Publié le 04/03/2013
En 1968 dans Les producteurs, Mel Brooks décrit deux escrocs qui s’efforcent de ruiner leurs investisseurs en produisant un bide magistral. Malheureusement pour eux, le film est tellement ridicule (la vie d’Hitler en comédie musicale) que le public adore. En réalité, beaucoup de producteurs connaissent malheureusement le destin inverse et, ce qui est nouveau, de plus en plus fréquemment. Sur les quatorze plus grands échecs commerciaux de tous les temps (à plus de 100 millions de dollars de pertes, en monnaie constante), un seul est survenu avant 1990 (La porte du paradis de Michael Cimino), trois dans les années 1990, huit dans les années 2000 et déjà deux pour les années 2010 (Mars Needs Moms et John Carter). Par comparaison, si on prend les dix plus grands succès, deux sont survenus dans les années 1930 (Autant en emporte le vent et Blanche-Neige), un dans les années 1950, deux dans les années 1960 puis les années 1970, pour décliner ensuite au rythme d'un seul par décade (Avatar est le dernier en date).
La cause la plus évidente de ce problème est la
présence d’un nombre important de films en concurrence pour obtenir l’attention
d’un public sollicité par un nombre croissant de canaux d’information. Le bruit
à dépasser pour « apparaître au grand jour » s’en trouve
considérablement accru. Qui plus est, ce temps d’apparition est lui-même de
plus en plus court. Un blockbuster sort généralement dans un grand nombre de
salles mais il en est évacué très vite s’il ne rencontre pas un succès immédiat.
Car, et c’est la deuxième source de problème, la
percée médiatique est également moins qu’avant synonyme de succès.
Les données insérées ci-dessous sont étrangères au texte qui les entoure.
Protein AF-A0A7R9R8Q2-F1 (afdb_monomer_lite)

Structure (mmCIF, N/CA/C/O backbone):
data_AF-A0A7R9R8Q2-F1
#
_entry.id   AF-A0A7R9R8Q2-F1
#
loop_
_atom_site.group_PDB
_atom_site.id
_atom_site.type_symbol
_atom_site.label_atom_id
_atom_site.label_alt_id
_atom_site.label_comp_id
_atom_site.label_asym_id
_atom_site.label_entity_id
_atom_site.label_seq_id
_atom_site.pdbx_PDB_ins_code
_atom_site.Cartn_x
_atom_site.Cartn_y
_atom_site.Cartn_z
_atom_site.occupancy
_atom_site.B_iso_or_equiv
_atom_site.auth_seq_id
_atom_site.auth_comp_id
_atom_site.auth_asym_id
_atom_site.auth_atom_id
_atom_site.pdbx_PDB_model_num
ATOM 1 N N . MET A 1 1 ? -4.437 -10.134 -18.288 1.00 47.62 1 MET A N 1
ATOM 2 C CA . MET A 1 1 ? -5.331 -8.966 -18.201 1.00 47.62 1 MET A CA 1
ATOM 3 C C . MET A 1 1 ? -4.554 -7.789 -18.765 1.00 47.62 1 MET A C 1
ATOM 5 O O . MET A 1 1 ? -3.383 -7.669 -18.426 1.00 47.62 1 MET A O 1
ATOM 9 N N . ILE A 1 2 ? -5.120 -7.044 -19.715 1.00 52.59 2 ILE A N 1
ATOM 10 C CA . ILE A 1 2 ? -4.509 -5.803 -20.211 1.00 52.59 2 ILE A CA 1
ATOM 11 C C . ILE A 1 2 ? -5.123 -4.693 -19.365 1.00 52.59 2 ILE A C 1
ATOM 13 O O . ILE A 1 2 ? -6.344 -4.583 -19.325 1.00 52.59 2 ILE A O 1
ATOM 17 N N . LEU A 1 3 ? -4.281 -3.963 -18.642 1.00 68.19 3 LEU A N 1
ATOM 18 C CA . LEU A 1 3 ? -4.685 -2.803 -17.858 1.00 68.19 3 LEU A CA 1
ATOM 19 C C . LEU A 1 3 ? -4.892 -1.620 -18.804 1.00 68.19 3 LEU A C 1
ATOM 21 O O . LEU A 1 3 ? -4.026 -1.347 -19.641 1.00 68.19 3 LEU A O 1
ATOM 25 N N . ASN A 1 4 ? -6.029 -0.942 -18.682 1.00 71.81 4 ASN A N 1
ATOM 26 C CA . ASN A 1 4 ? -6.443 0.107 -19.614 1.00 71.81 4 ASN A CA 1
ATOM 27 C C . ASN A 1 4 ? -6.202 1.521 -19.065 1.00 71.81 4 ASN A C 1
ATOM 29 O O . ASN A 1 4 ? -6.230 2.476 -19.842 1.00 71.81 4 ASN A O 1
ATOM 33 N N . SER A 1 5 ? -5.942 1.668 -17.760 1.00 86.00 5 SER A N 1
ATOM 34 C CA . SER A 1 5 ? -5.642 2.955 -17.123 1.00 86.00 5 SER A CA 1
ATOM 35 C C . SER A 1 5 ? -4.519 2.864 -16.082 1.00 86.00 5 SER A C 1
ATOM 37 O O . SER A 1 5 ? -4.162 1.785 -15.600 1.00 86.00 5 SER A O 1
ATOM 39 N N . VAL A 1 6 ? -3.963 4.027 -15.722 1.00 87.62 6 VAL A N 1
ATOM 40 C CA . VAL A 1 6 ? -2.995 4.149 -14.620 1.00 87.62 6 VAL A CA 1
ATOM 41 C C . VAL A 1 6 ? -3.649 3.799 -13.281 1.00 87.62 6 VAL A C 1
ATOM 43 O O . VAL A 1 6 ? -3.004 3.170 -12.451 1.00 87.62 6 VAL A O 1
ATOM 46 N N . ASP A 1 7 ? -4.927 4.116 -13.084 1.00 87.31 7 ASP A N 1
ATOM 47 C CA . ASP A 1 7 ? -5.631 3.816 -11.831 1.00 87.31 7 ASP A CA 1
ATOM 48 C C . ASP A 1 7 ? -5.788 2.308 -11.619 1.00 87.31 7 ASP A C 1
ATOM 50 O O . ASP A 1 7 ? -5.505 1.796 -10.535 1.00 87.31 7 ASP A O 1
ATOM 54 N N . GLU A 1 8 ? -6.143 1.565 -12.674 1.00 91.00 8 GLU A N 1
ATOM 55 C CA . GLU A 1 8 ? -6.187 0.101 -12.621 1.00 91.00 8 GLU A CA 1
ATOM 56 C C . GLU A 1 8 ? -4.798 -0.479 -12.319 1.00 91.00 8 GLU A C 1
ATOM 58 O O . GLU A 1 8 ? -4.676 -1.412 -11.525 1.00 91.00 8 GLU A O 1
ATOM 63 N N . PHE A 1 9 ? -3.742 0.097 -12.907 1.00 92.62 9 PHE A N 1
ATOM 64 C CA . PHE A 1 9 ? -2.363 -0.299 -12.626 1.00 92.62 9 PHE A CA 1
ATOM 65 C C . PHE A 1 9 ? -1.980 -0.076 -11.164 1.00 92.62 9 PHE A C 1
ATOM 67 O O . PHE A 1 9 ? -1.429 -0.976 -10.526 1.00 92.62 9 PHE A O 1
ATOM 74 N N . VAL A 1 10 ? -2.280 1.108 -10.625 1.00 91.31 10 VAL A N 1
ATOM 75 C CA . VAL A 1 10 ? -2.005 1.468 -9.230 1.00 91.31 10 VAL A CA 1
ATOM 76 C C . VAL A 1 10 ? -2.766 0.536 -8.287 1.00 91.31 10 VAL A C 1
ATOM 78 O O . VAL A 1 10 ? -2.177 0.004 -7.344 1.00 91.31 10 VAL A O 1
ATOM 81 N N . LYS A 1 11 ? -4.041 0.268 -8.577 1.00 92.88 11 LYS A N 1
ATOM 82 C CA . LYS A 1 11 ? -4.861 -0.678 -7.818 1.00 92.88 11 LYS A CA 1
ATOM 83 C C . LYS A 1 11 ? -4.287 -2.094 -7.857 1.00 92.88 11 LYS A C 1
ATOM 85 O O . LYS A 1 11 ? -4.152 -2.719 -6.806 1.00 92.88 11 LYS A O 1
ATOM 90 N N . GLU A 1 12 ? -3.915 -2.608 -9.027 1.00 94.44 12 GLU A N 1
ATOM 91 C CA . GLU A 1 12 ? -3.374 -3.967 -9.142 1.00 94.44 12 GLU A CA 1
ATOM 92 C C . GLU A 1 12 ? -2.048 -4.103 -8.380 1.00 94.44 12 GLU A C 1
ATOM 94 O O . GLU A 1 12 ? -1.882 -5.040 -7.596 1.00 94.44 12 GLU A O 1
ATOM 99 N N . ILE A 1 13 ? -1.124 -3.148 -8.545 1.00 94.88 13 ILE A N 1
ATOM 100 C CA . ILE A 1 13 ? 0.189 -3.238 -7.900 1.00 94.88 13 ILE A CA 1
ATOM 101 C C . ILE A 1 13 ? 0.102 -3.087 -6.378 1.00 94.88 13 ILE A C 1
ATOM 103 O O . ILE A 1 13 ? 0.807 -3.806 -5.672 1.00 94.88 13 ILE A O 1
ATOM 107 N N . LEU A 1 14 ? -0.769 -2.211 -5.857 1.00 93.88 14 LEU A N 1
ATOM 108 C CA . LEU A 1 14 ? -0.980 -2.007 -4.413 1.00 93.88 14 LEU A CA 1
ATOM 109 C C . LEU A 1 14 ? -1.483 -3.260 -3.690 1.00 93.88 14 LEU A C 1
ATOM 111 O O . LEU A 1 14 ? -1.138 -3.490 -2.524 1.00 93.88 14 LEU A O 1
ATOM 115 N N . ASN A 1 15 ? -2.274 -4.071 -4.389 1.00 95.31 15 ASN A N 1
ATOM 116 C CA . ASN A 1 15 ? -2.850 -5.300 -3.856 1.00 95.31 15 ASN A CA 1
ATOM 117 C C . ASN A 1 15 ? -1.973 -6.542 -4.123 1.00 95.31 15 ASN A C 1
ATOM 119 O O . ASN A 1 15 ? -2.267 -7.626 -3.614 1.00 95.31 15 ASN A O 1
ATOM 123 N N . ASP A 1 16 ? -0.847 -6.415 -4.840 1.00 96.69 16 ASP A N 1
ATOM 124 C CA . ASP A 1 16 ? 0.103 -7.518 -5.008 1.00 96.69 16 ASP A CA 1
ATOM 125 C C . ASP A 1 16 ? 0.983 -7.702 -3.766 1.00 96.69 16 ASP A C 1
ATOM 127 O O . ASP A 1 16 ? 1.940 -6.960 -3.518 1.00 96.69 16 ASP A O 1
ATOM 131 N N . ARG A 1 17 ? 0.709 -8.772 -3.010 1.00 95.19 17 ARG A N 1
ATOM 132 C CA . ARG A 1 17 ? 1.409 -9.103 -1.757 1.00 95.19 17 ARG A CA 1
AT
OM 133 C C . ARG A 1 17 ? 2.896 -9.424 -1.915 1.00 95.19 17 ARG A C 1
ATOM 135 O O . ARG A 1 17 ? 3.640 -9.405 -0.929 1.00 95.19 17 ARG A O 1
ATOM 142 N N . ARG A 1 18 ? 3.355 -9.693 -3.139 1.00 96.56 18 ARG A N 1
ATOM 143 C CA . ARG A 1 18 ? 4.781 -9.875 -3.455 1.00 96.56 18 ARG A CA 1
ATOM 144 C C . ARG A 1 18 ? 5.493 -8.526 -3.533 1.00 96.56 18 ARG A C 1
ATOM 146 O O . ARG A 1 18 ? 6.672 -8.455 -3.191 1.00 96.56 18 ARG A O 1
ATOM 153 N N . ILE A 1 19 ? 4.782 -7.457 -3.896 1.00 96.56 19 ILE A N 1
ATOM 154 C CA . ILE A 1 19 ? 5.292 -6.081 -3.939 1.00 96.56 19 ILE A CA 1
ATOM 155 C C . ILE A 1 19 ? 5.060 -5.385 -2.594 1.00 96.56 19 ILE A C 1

L’origine de
l’incertitude du succès est plus complexe qui celui du bruit mais met aussi en
cause les nouvelles technologies de l’information qui multiplient les
interactions dans le public. Une visibilité insuffisante ou négative peut
suffire à empêcher d’atteindre le rapport nombre d’entrées/salles suffisant
pour assurer la poursuite de l’exploitation. Cela n’est pas totalement
imprévisible, les tests préalables en salle, l’ampleur de la promotion et les
premières critiques des professionnels pouvant déjà donner des orientations, ni
surtout très nouveau, hormis le fait que le public a beaucoup plus qu’avant
Internet la possibilité de se forger une première opinion par lui-même.
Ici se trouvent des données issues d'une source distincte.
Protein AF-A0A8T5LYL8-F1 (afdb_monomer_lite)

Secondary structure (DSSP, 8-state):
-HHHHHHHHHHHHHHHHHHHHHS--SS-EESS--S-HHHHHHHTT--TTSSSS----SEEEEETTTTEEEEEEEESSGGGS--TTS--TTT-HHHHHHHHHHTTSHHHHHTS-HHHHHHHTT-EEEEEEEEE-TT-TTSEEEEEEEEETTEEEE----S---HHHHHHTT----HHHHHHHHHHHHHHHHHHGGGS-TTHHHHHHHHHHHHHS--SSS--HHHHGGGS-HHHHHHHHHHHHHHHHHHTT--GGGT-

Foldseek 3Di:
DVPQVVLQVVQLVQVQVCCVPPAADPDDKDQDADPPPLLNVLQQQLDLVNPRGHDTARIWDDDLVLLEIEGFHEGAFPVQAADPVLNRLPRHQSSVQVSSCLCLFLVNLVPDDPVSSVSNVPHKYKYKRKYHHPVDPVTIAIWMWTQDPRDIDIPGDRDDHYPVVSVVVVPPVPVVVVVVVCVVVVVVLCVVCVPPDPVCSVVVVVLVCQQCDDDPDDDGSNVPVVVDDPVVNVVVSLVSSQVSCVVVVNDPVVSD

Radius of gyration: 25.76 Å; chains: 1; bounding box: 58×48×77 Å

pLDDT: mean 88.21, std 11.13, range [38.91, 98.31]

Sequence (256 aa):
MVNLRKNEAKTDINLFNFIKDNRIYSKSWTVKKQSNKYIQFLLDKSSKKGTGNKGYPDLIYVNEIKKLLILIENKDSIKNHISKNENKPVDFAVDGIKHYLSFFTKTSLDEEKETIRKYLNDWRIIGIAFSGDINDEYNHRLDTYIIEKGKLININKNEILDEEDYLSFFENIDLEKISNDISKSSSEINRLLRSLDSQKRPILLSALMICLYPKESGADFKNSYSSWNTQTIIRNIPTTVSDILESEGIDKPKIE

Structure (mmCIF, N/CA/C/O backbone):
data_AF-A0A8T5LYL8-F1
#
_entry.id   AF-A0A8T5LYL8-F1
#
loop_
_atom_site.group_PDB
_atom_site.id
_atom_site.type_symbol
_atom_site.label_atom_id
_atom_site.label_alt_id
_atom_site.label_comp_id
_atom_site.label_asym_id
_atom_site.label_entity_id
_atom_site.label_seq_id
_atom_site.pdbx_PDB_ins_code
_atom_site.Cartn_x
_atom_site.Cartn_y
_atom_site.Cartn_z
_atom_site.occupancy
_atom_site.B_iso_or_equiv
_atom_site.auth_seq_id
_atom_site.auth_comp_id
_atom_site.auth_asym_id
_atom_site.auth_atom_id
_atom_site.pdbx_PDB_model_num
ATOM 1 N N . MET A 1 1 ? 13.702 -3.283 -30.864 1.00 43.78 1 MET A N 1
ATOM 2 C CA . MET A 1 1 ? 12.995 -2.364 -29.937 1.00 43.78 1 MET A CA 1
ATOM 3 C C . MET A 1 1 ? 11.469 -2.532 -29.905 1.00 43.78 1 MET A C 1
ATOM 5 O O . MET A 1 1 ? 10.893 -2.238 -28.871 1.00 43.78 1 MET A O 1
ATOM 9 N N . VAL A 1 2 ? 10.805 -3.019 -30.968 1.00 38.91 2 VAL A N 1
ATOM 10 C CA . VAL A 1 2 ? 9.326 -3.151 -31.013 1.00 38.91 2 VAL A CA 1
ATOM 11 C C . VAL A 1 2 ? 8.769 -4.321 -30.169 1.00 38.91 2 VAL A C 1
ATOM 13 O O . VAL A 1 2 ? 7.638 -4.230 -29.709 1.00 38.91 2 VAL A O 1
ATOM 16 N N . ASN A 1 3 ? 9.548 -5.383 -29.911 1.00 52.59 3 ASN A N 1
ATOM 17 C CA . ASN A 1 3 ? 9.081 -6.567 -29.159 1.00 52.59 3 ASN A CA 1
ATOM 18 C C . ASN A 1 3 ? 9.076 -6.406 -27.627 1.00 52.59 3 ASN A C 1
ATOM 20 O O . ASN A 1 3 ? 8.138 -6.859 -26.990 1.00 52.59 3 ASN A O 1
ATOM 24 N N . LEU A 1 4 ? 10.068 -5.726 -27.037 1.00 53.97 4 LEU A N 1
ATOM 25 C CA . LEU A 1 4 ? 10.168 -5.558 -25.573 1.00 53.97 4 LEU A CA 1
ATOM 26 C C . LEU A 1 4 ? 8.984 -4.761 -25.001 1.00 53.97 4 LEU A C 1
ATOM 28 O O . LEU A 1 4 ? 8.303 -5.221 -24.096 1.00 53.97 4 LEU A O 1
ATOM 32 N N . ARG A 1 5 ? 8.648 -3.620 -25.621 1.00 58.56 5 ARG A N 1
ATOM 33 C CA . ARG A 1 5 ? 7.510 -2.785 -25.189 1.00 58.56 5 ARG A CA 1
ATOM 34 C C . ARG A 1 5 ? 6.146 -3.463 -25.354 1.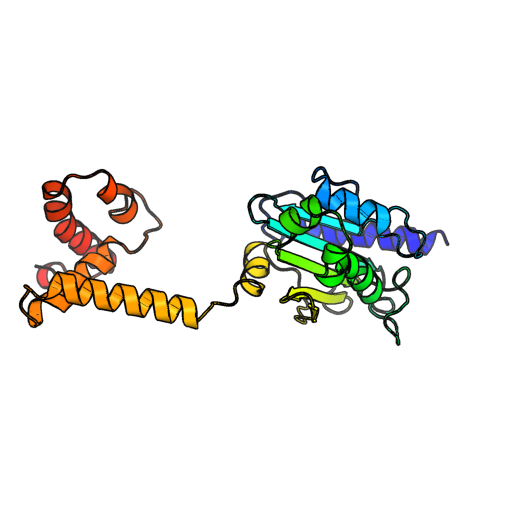00 58.56 5 ARG A C 1
ATOM 36 O O . ARG A 1 5 ? 5.214 -3.125 -24.637 1.00 58.56 5 ARG A O 1
ATOM 43 N N . LYS A 1 6 ? 6.007 -4.377 -26.324 1.00 58.75 6 LYS A N 1
ATOM 44 C CA . LYS A 1 6 ? 4.770 -5.154 -26.513 1.00 58.75 6 LYS A CA 1
ATOM 45 C C . LYS A 1 6 ? 4.594 -6.207 -25.419 1.00 58.75 6 LYS A C 1
ATOM 47 O O . LYS A 1 6 ? 3.459 -6.486 -25.049 1.00 58.75 6 LYS A O 1
ATOM 52 N N . ASN A 1 7 ? 5.696 -6.757 -24.913 1.00 68.19 7 ASN A N 1
ATOM 53 C CA . ASN A 1 7 ? 5.674 -7.738 -23.835 1.00 68.19 7 ASN A CA 1
ATOM 54 C C . ASN A 1 7 ? 5.382 -7.073 -22.486 1.00 68.19 7 ASN A C 1
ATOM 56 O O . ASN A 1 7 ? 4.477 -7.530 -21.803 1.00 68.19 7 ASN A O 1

Si le film survit à cette première étape, il se
crée un bouche-à-oreille ultra rapide (buzz) qui va déterminer ensuite son
avenir. Le public potentiel a, en particulier, la possibilité de consulter sur
certains sites Internet l’avis des premiers spectateurs sous forme d’une note
agrégée. Or, selon le principe de « la sagesse des foules » à partir
d’un seuil de plusieurs milliers d’avis cette agrégation devient une prédiction
fiable à plus de 90 % de sa propre opinion. Le buzz initial devient donc très rapidement dissuasif ou au contraire
amplificateur et fait donc souvent la différence entre l’échec et le succès. La
tendance entre la première et deuxième est donc un indice essentiel. Là encore
ce n’est pas nouveau mais ce qui l’est en revanche c’est sa très grande
volatilité, et donc son imprévisibilité.
Un échec ne suffit cependant pas à constituer un
bide. Celui-ci survient lorsqu’il y a un écart important entre les engagements
financiers et les bénéfices obtenus, soit entre 100 et 200 millions (John Carter) de dollars pour les quatorze
déjà évoqués soit à titre de comparaison le prix d’une opération militaire
française de grande ampleur. Paradoxalement, il semble que c’est bien souvent
la peur du bide et les stratégies suivies pour s’en préserver qui finissent par
le provoquer.
La première de ces stratégies et la plus
intuitive consiste à faire appel à des vedettes dont on pense qu’ils contribueront
au succès parce qu’ils y ont déjà contribué dans le passé, ne serait-ce que
parce leur notoriété assure un minimum de visibilité. Dans un contexte très
concurrentiel, la demande s’accroît donc pour ces acteurs « bankables » et donc logiquement aussi
leur cachet. On assiste alors à ce paradoxe que plus le cinéma est en
difficulté et plus les acteurs vedettes sont bien payés, jusqu’à former un nouveau groupe de super-riches
déconnectés des autres acteurs et même de leur propre apport artistique. Une
autre stratégie, compatible avec la première dans les limites du budget,
consiste à miser sur des effets spéciaux pour assurer un spectacle.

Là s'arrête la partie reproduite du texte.